Two normal sea cliffs may be instanced. First, the chalk cliffs of Normandy are manifestly the work of abrasion and are as manifestly retreating actively in consequence of the attack of the waves at their base. This is proved by the not infrequent cracks seen on the upland surface a little distance back from the cliff top and of so recent origin that they cross the lines of plow furrows; it is also shown by the not infrequent occurrence of recently fallen cliff-face slabs, which form rock-fall cones not yet removed by the waves. The rock platform at the cliff base is ordinarily covered by a sheet of detritus, chiefly composed of chalk flints, which forms a pebble beach along the shore and extends seaward below low-tide level with gradually increasing depth; but the platform is occasionally and locally laid bare near the shore, presumably by storm action, and it may then be seen to lie between low- and high-tide levels.

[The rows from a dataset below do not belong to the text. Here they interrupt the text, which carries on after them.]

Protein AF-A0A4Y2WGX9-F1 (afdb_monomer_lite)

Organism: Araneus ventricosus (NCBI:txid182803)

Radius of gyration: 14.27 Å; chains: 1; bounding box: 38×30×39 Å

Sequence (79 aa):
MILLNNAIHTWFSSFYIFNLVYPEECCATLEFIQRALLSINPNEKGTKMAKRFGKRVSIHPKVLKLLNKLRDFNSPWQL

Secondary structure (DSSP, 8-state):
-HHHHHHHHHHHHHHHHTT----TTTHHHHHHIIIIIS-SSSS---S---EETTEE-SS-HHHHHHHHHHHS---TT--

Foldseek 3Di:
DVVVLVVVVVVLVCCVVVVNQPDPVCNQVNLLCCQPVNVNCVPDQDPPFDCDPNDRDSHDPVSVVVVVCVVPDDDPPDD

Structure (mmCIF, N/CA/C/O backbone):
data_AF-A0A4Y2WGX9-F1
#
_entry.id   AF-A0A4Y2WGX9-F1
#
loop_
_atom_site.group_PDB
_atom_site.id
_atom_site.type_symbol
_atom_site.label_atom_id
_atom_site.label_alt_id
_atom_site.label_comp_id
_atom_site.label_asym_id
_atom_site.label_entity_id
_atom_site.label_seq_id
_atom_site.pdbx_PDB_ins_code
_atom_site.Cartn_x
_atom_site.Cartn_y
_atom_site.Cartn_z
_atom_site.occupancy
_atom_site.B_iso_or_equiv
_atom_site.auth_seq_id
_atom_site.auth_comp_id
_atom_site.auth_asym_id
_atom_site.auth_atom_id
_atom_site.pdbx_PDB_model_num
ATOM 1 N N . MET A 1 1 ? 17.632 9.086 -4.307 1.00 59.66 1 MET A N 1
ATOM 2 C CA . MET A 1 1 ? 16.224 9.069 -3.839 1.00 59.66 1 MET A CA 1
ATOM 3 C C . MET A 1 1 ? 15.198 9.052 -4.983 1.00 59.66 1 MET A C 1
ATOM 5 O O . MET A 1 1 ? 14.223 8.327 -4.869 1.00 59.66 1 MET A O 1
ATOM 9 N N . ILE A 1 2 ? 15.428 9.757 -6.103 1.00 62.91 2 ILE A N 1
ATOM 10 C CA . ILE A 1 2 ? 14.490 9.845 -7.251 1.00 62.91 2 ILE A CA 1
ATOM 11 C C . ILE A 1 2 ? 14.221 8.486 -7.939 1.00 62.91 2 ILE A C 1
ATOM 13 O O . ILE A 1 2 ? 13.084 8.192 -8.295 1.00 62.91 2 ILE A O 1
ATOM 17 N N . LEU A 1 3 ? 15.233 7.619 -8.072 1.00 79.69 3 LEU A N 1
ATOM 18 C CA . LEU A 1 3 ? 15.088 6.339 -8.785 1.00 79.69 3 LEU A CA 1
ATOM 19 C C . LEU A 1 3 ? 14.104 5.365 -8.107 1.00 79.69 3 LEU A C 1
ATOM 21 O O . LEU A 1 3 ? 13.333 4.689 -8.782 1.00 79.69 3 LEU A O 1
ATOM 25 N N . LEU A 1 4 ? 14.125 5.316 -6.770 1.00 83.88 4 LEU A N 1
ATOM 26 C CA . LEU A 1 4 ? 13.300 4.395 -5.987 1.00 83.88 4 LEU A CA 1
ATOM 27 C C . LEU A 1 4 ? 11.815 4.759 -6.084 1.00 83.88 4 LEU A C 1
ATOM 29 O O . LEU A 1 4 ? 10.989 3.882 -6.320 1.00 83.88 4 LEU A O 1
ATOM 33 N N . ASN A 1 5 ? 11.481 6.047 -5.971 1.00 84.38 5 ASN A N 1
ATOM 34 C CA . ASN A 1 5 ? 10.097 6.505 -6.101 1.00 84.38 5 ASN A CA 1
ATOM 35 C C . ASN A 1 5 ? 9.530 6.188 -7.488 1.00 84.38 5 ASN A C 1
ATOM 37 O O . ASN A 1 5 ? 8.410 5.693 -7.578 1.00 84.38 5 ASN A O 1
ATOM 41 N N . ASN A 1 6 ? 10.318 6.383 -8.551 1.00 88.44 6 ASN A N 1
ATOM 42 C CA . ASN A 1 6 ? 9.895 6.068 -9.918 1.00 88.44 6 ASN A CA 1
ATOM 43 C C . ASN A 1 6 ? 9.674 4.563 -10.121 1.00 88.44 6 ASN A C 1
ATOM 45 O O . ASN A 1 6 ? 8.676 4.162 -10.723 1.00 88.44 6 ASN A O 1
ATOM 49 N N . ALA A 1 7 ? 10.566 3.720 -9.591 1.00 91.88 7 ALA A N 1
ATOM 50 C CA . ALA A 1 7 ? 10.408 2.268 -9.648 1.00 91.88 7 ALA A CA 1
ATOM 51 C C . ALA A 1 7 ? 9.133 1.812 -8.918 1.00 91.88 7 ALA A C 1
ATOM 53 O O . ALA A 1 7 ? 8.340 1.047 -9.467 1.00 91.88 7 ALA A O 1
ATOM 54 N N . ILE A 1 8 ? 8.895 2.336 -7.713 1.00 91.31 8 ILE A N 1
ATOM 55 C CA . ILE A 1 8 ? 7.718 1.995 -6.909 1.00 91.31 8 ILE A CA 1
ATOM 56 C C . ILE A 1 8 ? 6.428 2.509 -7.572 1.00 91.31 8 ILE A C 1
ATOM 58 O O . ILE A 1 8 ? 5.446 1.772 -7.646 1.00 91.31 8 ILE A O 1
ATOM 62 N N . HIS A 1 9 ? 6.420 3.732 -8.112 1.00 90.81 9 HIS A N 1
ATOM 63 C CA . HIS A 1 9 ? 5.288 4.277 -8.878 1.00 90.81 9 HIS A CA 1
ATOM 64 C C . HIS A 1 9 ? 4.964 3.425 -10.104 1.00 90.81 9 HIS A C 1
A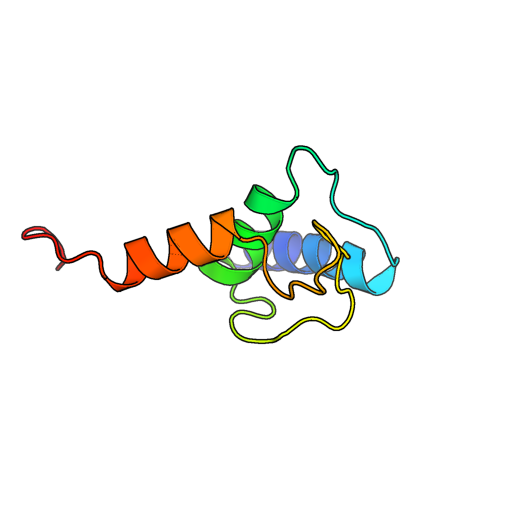TOM 66 O O . HIS A 1 9 ? 3.796 3.127 -10.357 1.00 90.81 9 HIS A O 1
ATOM 72 N N . THR A 1 10 ? 5.990 2.987 -10.837 1.00 92.12 10 THR A N 1
ATOM 73 C CA . THR A 1 10 ? 5.832 2.112 -12.008 1.00 92.12 10 THR A CA 1
ATOM 74 C C . THR A 1 10 ? 5.239 0.764 -11.601 1.00 92.12 10 THR A C 1
ATOM 76 O O . THR A 1 10 ? 4.295 0.283 -12.229 1.00 92.12 10 THR A O 1
ATOM 79 N N . TRP A 1 11 ? 5.729 0.185 -10.502 1.00 93.38 11 TRP A N 1
ATOM 80 C CA . TRP A 1 11 ? 5.209 -1.065 -9.958 1.00 93.38 11 TRP A CA 1
ATOM 81 C C . TRP A 1 11 ? 3.732 -0.950 -9.552 1.00 93.38 11 TRP A C 1
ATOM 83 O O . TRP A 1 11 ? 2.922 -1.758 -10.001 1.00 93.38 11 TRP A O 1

A second instance may be cited from the southern end of the North Island of New Zealand, near Wellington, where the coast, which I saw in company with Mr. C. A. Cotton in 1914, was suddenly elevated a few feet at the time of an earthquake threequarters of a century ago. There the cliff-base platform is well revealed. It rises landward very gradually from the new shore line, bearing a few small unconsumed rock stacks and patches of gravel; its line of junction with the cliff base is a little lower than the gravel beaches which must have stood a little above high-tide level when the platform and cliff were in process of production.
With these indications of the normal relation between cliffs, platforms, and sea level in mind, it seemed to me clear that the plunging cliffs of St. Lucia recorded a change in the relative attitude of land and sea. Their plunge might be explained as a consequence of insular subsidence in an ocean of constant level. In view, however, of the repeated occurrence of plunging-cliff islands in the marginal belt of the coral seas, where they are so constantly associated with rather extensive submarine banks and with imperfect bank reefs, the plunge of the cliffs seems best explained by the Postglacial rise of the ocean from the somewhat lowered level it had in the Glacial epochs, when it is supposed the cliffs were cut because of the temporary lapse of reef protection which the islands had long previously enjoyed.